---- Records for the task

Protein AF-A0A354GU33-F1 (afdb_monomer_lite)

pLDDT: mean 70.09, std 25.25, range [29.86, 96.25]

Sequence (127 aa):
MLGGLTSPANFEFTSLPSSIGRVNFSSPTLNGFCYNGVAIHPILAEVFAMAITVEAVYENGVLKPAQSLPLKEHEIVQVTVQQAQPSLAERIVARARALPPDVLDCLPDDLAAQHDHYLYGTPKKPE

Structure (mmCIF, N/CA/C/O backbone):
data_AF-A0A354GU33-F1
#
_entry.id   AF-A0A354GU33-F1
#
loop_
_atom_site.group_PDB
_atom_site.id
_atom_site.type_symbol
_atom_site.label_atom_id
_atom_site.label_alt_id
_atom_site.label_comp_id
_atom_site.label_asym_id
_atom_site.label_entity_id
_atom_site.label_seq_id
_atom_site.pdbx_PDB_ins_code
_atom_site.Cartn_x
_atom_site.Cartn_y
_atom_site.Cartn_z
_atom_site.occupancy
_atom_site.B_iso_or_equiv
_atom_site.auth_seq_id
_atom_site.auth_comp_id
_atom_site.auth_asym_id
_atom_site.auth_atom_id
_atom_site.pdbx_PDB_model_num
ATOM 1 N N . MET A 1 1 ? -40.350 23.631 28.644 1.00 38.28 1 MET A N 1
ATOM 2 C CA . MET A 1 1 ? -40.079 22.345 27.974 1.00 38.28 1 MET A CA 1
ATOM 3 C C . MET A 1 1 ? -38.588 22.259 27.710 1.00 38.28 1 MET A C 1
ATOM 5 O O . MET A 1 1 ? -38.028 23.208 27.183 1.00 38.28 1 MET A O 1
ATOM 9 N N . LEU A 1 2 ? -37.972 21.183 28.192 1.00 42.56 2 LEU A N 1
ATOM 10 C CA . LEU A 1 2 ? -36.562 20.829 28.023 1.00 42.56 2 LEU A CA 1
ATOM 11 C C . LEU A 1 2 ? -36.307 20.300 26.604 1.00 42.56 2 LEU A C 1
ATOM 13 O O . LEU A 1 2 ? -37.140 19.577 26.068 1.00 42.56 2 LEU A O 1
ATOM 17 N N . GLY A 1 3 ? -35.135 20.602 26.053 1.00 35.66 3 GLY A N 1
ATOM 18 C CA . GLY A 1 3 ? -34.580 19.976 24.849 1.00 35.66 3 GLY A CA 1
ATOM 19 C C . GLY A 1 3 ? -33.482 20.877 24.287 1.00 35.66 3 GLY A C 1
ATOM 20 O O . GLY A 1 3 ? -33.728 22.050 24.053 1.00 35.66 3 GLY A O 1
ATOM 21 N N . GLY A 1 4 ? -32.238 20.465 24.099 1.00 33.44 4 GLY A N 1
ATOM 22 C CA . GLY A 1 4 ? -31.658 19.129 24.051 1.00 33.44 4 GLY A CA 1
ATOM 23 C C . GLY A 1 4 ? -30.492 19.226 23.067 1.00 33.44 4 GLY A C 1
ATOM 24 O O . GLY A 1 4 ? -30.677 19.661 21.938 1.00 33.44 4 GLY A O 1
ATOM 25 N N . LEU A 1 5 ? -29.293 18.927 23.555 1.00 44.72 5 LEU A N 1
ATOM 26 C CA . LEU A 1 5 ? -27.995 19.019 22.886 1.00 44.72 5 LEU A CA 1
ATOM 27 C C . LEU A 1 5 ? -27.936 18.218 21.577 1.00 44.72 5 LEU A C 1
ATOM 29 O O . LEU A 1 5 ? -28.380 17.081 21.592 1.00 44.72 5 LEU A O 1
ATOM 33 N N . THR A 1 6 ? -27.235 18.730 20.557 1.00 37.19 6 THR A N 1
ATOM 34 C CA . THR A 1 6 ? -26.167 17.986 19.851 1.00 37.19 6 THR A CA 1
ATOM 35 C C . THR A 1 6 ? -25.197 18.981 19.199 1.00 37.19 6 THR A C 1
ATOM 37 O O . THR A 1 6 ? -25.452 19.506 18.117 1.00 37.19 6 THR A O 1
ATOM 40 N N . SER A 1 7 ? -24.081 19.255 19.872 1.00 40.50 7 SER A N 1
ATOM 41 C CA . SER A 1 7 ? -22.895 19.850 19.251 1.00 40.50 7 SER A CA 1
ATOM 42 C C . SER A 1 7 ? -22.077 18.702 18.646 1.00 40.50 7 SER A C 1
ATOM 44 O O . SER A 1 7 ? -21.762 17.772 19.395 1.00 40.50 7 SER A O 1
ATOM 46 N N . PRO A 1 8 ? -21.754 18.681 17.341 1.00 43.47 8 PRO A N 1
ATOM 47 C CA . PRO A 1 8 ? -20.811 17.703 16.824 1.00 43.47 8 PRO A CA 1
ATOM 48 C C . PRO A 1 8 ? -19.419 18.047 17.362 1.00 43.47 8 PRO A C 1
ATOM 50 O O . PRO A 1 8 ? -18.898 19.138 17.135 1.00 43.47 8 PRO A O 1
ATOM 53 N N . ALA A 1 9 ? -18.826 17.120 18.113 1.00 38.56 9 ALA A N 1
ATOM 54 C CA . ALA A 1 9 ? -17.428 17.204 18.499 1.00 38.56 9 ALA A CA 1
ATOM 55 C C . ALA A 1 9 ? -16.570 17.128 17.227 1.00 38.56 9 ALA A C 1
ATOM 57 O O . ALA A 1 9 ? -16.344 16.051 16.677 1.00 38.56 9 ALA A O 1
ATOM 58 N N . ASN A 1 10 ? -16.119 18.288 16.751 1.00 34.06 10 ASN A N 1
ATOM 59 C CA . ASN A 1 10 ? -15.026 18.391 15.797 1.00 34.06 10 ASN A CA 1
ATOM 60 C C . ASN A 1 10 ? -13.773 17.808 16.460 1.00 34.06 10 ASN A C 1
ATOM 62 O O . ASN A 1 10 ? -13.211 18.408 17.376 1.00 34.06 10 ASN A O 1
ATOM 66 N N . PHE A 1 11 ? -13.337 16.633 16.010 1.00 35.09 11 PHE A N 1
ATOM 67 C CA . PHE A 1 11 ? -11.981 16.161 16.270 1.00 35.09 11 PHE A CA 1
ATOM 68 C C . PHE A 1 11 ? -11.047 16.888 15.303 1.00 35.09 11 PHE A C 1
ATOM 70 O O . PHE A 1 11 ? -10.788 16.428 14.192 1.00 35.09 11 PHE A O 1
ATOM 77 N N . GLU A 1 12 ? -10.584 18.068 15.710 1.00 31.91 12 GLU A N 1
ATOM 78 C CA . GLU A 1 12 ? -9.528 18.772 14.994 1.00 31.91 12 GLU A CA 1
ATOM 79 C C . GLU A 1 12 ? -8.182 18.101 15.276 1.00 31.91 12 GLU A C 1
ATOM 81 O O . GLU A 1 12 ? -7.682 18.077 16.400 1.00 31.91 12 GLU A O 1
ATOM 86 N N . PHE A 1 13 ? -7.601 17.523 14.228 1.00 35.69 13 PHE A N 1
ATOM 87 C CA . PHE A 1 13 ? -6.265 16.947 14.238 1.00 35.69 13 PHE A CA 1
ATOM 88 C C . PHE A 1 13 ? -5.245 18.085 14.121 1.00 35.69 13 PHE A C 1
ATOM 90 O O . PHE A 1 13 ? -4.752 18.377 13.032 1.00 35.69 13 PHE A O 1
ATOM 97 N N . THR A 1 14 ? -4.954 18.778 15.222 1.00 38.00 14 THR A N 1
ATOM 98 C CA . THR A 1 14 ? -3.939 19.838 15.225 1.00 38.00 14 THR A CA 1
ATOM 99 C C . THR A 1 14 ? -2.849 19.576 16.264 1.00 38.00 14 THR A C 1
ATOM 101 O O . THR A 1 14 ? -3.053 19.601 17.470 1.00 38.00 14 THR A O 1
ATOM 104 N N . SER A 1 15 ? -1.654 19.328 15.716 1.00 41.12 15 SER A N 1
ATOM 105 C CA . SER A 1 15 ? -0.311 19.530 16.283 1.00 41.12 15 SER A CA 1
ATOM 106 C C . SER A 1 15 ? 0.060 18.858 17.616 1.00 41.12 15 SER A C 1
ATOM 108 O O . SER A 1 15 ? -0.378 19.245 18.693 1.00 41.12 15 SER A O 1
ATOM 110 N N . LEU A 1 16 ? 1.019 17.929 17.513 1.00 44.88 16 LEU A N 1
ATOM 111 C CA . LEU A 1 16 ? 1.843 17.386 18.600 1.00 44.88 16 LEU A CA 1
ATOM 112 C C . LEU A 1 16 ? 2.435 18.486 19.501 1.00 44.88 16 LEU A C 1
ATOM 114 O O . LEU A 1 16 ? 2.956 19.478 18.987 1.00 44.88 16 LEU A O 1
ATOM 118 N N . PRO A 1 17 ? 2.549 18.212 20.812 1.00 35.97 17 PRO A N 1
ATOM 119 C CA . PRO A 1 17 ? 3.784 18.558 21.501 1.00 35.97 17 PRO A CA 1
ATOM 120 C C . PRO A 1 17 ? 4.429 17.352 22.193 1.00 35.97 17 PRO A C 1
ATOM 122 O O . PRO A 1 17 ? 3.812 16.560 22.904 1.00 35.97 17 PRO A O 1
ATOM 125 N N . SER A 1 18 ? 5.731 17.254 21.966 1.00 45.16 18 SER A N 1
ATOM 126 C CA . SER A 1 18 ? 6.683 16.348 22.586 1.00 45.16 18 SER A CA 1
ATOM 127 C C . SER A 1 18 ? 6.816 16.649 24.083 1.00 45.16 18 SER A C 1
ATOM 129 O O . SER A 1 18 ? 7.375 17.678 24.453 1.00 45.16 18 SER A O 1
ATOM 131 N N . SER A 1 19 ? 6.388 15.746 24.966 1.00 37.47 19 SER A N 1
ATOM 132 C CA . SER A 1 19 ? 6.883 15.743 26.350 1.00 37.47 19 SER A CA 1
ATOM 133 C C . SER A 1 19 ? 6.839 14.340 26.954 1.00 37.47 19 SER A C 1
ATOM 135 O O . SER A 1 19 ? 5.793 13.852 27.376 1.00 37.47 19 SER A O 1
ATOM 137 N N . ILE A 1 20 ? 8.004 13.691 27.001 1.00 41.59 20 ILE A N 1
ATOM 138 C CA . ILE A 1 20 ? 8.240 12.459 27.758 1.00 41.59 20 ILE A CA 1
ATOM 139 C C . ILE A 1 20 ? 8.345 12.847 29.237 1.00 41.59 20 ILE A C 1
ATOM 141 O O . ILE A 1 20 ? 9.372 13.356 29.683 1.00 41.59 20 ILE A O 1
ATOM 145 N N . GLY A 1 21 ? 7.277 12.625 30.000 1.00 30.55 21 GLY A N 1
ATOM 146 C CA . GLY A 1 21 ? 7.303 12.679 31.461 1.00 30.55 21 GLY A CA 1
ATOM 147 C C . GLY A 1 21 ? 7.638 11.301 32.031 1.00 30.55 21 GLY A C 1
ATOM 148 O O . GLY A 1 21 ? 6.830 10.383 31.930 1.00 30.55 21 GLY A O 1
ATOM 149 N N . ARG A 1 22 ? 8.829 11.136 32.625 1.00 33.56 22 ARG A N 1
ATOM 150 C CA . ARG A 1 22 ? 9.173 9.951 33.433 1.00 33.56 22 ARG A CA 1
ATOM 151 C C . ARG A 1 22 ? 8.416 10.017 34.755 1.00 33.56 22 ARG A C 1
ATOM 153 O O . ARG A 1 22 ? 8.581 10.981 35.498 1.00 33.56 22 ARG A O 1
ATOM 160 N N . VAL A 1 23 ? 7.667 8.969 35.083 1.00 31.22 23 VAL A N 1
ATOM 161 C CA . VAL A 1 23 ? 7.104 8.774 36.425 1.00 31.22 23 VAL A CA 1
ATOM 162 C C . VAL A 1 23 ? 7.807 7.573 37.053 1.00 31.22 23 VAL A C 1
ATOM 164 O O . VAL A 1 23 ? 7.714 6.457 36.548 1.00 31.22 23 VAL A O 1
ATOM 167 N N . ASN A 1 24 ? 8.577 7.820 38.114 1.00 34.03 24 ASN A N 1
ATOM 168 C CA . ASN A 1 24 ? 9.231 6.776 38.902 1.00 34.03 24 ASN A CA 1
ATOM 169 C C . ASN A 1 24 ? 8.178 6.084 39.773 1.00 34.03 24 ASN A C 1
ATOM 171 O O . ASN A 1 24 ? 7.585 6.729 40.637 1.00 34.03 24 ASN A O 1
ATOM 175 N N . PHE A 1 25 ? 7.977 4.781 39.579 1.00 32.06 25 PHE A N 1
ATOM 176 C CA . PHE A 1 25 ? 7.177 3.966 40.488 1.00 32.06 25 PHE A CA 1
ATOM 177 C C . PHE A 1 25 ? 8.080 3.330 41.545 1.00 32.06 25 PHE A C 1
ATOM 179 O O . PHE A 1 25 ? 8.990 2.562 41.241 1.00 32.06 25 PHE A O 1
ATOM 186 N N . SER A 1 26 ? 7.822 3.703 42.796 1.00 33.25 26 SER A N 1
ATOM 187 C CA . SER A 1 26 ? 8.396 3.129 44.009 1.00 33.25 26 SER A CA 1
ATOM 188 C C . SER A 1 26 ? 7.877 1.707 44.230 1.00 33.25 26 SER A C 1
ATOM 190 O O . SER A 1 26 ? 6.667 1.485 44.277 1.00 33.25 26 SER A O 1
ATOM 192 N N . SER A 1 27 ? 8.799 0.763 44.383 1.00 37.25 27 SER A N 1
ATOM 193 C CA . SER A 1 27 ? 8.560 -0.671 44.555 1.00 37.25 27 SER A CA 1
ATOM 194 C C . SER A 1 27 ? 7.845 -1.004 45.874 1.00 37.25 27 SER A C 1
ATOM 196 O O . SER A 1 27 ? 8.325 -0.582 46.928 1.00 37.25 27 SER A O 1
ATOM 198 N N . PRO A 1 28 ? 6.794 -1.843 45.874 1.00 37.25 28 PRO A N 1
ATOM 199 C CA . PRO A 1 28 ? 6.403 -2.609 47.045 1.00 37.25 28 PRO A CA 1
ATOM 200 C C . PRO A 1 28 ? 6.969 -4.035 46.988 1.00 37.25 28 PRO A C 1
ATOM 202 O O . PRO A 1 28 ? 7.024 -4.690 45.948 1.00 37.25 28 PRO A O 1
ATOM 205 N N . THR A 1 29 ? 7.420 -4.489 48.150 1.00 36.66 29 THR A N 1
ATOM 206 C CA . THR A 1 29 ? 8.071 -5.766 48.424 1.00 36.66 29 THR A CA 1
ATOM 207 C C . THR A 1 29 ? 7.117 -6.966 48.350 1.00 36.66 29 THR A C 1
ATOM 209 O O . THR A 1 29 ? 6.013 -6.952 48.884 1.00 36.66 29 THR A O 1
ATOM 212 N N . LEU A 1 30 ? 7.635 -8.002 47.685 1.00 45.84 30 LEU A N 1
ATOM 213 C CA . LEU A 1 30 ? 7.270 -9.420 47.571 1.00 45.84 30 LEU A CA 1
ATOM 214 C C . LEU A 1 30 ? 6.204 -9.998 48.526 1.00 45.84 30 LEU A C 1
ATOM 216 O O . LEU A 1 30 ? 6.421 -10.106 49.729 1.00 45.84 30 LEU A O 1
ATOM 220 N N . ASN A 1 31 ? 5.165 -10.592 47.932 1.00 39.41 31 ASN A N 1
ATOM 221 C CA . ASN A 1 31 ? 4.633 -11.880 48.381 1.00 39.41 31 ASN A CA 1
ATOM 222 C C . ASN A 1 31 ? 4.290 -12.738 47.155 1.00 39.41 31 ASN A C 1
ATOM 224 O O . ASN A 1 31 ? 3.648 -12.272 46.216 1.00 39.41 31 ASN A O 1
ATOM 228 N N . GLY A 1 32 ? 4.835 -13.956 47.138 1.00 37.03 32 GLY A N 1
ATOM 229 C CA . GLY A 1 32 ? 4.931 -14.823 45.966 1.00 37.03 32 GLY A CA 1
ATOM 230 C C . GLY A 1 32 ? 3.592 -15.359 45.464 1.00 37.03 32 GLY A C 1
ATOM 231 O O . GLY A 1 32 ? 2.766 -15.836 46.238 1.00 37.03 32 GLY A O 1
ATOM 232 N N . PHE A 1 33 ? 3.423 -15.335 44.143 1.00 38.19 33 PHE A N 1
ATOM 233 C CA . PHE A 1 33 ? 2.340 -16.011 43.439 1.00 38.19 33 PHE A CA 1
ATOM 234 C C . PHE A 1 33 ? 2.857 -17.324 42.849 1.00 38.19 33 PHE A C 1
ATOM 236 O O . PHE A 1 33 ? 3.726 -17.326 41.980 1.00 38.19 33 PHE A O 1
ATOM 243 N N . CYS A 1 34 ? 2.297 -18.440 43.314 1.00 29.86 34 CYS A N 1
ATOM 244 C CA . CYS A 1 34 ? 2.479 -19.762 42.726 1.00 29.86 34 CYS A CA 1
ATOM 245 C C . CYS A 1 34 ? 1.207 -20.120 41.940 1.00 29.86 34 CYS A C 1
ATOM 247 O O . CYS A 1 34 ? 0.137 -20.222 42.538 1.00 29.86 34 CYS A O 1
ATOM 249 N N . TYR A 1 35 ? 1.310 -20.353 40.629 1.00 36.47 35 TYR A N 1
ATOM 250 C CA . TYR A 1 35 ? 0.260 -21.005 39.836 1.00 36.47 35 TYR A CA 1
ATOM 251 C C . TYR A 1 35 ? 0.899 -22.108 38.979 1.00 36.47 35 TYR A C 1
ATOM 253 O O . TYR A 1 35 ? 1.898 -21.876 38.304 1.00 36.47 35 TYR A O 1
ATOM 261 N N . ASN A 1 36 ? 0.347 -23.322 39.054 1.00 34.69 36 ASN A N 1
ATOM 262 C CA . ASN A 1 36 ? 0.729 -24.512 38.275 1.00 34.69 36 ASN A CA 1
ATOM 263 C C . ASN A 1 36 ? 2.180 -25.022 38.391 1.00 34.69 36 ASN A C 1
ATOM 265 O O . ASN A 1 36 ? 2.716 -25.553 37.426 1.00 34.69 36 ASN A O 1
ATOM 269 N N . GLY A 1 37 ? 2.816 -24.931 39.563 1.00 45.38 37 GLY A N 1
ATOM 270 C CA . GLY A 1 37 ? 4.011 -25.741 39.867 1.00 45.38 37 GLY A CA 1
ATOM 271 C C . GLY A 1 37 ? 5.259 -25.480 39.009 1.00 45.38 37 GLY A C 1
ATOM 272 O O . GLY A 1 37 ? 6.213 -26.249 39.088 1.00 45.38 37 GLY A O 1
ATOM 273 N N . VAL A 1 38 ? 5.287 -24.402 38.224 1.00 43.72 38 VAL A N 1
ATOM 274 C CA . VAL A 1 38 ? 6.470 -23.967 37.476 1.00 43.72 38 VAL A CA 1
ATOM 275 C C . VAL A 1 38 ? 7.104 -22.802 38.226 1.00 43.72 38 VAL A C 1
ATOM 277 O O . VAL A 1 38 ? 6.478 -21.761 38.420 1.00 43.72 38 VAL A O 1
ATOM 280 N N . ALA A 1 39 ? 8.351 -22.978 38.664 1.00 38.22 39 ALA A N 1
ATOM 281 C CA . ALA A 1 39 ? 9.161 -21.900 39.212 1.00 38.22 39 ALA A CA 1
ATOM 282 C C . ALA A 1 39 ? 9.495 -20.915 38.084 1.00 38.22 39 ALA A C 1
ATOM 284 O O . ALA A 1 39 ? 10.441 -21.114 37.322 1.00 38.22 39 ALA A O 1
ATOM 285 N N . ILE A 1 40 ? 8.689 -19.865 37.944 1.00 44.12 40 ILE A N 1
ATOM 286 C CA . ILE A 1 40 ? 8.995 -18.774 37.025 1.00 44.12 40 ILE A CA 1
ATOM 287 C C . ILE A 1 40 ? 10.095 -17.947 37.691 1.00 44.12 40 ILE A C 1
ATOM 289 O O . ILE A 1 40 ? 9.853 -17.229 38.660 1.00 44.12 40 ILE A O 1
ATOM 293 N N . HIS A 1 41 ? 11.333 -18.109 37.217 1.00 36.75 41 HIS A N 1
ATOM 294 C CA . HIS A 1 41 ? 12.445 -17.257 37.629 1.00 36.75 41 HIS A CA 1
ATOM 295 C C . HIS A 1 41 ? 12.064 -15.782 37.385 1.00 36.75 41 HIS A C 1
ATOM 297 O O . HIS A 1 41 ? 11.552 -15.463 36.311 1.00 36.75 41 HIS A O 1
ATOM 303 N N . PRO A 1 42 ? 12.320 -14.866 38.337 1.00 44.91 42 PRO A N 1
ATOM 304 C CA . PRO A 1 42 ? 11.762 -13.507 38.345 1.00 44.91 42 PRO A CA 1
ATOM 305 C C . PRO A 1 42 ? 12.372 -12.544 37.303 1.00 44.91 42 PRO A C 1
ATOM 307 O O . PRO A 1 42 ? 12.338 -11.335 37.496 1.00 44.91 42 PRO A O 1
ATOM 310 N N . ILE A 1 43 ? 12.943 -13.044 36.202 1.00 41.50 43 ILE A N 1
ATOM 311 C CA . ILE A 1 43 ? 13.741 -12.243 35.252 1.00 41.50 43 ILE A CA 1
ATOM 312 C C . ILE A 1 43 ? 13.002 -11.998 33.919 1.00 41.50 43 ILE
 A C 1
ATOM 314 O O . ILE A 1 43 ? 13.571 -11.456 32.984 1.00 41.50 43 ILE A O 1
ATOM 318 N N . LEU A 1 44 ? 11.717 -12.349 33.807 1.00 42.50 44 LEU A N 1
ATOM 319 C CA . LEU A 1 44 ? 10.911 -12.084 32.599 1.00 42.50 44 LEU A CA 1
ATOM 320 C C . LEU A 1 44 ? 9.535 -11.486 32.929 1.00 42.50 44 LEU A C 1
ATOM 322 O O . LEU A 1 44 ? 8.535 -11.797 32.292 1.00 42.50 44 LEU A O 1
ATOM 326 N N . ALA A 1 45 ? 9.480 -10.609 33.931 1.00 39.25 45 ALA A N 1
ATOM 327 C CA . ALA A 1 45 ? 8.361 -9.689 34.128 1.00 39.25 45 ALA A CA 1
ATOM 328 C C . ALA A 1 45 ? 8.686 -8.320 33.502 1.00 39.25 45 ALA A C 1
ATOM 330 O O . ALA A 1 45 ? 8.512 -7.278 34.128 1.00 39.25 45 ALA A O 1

--------

● What needs to be done
In the listing above, find the line containing "ATOM 24 O O" and the line containing "ATOM 44 O O", then repeat those two lines and everything between them exactly.

● Response to the task
ATOM 24 O O . GLY A 1 4 ? -30.677 19.661 21.938 1.00 33.44 4 GLY A O 1
ATOM 25 N N . LEU A 1 5 ? -29.293 18.927 23.555 1.00 44.72 5 LEU A N 1
ATOM 26 C CA . LEU A 1 5 ? -27.995 19.019 22.886 1.00 44.72 5 LEU A CA 1
ATOM 27 C C . LEU A 1 5 ? -27.936 18.218 21.577 1.00 44.72 5 LEU A C 1
ATOM 29 O O . LEU A 1 5 ? -28.380 17.081 21.592 1.00 44.72 5 LEU A O 1
ATOM 33 N N . THR A 1 6 ? -27.235 18.730 20.557 1.00 37.19 6 THR A N 1
ATOM 34 C CA . THR A 1 6 ? -26.167 17.986 19.851 1.00 37.19 6 THR A CA 1
ATOM 35 C C . THR A 1 6 ? -25.197 18.981 19.199 1.00 37.19 6 THR A C 1
ATOM 37 O O . THR A 1 6 ? -25.452 19.506 18.117 1.00 37.19 6 THR A O 1
ATOM 40 N N . SER A 1 7 ? -24.081 19.255 19.872 1.00 40.50 7 SER A N 1
ATOM 41 C CA . SER A 1 7 ? -22.895 19.850 19.251 1.00 40.50 7 SER A CA 1
ATOM 42 C C . SER A 1 7 ? -22.077 18.702 18.646 1.00 40.50 7 SER A C 1
ATOM 44 O O . SER A 1 7 ? -21.762 17.772 19.395 1.00 40.50 7 SER A O 1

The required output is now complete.